Work task
Copy out every line holding the string "Homo" from the records below.

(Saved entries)
^^^^^^^^

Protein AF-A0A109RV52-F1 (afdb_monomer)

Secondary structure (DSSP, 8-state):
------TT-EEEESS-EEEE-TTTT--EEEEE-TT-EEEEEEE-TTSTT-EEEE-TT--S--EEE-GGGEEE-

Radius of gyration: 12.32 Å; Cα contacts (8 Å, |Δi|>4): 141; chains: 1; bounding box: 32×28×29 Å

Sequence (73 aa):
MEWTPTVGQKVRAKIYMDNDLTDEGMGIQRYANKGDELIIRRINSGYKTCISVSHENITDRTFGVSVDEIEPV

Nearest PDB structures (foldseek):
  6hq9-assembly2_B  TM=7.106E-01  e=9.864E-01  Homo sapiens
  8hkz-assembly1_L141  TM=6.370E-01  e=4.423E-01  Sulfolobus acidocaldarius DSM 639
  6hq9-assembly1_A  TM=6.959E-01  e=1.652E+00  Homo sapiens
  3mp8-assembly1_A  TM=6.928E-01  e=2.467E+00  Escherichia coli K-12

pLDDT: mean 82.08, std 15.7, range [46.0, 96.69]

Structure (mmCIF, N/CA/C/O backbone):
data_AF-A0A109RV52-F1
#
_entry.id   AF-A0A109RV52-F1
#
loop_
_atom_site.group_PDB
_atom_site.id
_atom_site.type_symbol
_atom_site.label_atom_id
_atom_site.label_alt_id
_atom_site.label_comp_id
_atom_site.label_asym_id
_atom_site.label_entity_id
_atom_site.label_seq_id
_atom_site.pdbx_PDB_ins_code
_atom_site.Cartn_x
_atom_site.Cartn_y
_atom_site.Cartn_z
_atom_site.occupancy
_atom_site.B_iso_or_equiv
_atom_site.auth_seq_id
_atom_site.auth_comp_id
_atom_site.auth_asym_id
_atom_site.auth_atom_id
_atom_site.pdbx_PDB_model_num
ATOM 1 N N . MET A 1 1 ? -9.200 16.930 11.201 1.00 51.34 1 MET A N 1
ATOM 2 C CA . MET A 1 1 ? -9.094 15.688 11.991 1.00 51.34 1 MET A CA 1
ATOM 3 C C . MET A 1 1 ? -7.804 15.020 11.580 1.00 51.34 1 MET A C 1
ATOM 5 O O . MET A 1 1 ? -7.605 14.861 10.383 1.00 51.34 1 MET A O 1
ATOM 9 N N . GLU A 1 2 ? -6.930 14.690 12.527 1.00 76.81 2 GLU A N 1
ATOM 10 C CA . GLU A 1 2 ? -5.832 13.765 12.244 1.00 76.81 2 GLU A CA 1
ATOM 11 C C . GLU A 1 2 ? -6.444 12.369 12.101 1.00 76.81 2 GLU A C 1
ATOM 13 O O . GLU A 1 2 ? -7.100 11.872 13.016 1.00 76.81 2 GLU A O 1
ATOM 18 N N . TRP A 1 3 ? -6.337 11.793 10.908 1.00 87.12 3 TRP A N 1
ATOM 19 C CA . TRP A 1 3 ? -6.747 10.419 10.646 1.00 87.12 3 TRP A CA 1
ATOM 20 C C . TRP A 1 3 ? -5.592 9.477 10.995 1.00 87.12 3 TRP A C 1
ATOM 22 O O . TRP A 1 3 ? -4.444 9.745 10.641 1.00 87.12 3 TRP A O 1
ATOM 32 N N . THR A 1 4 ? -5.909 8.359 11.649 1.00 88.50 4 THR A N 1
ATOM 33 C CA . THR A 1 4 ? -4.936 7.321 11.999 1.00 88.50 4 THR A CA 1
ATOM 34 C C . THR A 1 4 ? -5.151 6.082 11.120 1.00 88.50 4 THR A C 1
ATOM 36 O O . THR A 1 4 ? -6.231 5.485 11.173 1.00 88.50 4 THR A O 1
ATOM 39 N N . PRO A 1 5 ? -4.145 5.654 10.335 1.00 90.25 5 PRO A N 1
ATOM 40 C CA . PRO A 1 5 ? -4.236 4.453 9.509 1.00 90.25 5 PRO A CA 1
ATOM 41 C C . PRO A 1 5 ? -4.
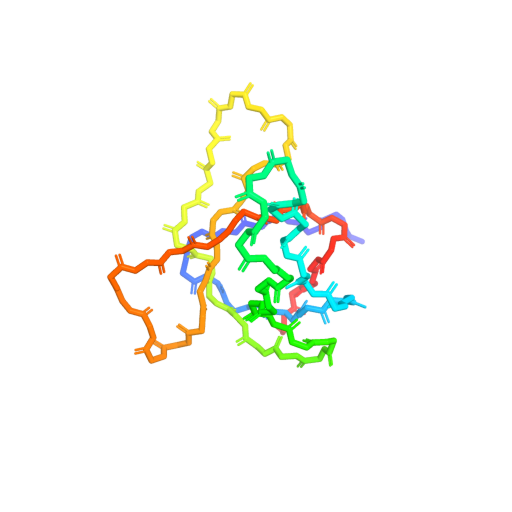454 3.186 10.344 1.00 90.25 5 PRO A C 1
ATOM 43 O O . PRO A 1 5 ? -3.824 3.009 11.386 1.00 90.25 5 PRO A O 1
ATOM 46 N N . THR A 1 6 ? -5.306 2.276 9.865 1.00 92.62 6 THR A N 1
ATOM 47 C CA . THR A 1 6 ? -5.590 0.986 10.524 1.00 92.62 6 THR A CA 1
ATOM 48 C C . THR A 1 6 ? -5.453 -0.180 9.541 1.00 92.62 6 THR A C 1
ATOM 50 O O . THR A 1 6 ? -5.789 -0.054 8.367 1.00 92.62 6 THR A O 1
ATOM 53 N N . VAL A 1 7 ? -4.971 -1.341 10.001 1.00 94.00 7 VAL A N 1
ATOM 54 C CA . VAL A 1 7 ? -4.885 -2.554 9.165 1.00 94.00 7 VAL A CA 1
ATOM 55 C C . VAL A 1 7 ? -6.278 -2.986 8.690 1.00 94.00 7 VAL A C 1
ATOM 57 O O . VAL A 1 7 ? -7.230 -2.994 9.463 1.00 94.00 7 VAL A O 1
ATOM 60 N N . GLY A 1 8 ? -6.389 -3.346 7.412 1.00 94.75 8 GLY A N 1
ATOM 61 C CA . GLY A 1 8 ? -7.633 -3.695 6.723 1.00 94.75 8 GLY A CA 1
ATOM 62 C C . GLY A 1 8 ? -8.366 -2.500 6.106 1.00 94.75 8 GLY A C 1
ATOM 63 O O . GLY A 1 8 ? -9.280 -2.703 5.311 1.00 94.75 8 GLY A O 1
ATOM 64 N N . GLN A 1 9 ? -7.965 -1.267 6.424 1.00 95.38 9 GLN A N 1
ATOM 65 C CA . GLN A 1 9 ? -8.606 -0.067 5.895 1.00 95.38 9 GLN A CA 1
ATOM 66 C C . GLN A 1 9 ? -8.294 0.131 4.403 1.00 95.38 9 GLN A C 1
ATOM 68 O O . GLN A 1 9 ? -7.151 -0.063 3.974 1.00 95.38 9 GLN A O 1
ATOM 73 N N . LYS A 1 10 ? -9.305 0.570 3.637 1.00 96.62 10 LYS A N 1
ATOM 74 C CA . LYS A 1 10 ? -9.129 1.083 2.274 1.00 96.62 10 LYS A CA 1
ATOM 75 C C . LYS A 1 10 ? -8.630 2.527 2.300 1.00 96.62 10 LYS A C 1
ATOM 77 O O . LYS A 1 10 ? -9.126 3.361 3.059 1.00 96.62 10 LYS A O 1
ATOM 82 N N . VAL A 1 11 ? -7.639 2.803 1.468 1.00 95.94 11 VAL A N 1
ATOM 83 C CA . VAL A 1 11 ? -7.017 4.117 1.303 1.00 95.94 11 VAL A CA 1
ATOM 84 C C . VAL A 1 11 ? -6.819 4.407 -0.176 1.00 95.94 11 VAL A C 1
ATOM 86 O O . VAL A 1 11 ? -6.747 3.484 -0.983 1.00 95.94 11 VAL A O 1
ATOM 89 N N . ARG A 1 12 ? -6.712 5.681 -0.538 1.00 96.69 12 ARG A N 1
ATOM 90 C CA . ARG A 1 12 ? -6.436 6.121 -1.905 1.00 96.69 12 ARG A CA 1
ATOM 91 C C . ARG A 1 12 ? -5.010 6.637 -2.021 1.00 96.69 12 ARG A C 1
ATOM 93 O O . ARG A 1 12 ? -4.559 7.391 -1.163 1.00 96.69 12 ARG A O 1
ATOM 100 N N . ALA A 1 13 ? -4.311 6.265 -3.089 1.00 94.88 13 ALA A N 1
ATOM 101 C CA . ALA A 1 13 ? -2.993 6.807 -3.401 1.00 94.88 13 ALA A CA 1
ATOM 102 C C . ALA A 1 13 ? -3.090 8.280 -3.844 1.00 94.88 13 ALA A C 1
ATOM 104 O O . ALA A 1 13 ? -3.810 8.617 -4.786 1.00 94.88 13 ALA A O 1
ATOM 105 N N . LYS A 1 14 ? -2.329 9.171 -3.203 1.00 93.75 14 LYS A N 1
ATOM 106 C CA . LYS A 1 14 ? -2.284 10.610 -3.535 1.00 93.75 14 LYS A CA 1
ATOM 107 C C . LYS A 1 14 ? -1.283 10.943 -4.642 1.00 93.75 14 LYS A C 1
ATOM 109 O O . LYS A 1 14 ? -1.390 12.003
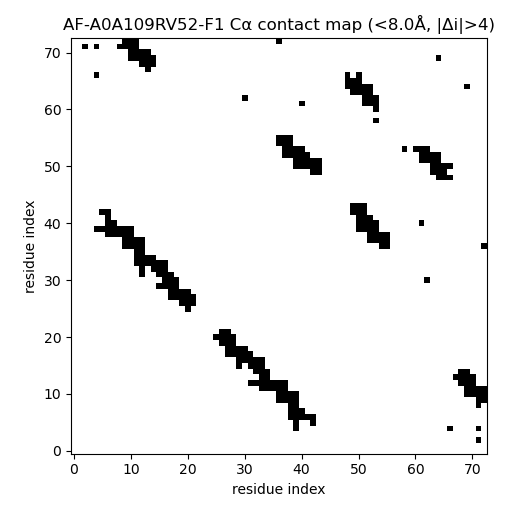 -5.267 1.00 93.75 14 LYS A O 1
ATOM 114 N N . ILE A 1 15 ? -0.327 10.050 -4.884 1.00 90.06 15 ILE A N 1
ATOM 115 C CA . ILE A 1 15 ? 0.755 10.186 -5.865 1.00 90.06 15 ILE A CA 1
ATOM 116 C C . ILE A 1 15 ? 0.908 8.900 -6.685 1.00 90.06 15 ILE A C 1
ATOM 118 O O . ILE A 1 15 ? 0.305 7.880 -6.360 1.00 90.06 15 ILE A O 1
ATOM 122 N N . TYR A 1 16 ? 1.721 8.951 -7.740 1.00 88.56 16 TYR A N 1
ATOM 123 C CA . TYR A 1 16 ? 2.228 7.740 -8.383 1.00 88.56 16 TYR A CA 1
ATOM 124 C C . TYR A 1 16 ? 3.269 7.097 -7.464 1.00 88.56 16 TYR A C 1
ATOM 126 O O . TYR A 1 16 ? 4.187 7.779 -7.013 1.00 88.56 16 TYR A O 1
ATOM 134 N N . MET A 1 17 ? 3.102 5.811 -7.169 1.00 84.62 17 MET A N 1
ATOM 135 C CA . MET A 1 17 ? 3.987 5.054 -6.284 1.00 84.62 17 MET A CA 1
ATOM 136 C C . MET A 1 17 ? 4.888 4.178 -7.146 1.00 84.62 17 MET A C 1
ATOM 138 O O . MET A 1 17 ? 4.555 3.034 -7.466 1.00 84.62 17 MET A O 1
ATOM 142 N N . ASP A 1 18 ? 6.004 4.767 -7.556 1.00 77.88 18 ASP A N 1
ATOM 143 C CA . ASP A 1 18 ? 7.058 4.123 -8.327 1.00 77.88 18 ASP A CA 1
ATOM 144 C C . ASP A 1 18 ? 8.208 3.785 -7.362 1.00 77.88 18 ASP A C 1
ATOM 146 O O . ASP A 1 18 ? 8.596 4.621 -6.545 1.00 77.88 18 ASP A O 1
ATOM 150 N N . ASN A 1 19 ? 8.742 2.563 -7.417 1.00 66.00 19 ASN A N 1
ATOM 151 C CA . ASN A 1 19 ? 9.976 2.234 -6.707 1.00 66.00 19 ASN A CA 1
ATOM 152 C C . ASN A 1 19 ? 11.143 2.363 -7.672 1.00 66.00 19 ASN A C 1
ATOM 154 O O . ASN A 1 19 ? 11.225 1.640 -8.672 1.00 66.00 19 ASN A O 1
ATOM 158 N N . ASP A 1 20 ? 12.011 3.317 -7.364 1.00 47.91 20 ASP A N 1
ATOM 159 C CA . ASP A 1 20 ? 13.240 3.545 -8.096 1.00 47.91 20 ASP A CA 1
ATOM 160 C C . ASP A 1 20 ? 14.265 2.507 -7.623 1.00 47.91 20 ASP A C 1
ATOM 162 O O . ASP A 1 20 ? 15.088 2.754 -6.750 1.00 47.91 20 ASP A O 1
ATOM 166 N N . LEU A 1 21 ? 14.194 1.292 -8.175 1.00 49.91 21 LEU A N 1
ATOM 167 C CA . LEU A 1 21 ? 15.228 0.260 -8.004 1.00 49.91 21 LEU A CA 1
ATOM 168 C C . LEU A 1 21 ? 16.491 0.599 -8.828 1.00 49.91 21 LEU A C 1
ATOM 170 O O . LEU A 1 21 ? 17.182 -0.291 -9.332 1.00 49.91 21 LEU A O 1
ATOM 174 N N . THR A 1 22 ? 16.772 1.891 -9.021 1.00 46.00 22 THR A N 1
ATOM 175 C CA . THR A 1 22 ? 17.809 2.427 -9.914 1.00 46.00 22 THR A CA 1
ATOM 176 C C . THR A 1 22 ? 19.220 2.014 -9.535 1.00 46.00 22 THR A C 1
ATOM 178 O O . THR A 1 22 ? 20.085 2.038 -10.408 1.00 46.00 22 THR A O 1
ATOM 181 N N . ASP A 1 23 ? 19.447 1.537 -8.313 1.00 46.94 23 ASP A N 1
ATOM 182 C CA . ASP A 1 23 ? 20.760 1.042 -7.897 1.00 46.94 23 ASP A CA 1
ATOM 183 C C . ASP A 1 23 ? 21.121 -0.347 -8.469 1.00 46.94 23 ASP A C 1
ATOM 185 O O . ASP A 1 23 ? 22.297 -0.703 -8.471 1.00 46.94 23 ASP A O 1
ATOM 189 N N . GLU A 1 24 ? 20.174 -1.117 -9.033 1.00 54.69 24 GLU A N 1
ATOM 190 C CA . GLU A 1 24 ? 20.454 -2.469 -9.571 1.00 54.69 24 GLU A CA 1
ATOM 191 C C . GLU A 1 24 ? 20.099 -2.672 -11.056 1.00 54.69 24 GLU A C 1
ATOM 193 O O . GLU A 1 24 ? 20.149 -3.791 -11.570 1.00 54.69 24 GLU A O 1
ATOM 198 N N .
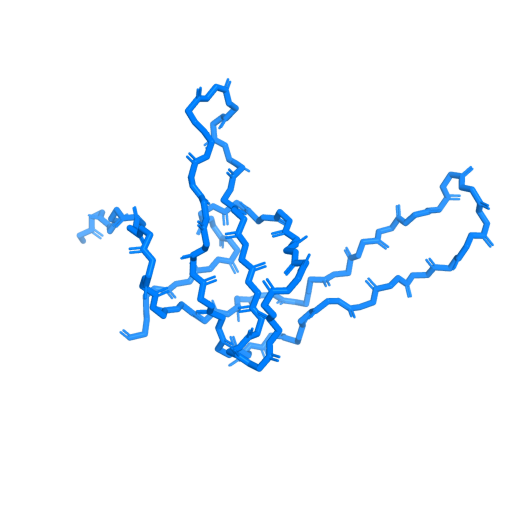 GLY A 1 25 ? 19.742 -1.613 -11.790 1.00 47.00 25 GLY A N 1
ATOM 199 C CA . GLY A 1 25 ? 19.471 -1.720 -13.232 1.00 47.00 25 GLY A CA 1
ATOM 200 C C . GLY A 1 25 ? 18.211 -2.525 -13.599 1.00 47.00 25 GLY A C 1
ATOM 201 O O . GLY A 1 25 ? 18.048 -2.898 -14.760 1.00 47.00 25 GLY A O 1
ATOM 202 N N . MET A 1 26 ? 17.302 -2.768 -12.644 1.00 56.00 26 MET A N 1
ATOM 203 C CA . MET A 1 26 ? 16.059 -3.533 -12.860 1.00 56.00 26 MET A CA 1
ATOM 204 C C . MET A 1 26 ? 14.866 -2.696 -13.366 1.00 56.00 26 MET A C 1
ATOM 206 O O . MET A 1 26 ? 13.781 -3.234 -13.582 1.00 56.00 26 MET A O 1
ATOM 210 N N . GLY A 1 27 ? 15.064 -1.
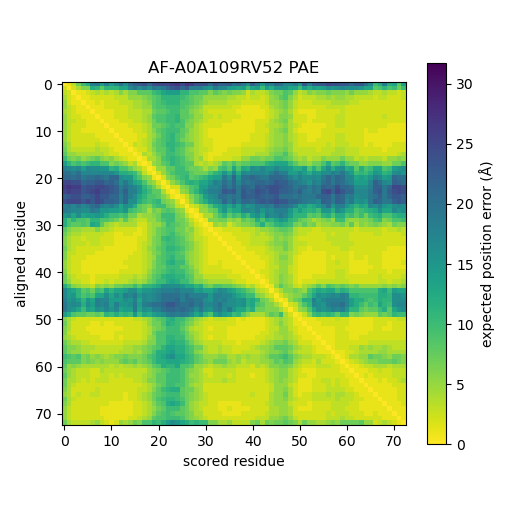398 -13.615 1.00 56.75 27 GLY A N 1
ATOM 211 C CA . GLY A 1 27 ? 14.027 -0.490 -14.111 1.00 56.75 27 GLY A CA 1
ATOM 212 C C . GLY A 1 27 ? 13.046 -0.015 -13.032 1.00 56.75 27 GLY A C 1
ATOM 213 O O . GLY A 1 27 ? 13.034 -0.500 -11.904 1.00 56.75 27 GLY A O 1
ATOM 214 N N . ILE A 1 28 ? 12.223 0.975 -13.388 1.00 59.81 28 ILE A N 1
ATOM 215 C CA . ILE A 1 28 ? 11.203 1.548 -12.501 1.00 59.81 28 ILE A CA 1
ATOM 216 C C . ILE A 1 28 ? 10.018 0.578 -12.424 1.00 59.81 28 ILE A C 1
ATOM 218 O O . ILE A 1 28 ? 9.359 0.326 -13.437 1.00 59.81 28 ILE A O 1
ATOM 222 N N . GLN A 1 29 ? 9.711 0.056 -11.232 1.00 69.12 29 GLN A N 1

^^^^^^^^

Expected output
  6hq9-assembly2_B  TM=7.106E-01  e=9.864E-01  Homo sapiens
  6hq9-assembly1_A  TM=6.959E-01  e=1.652E+00  Homo sapiens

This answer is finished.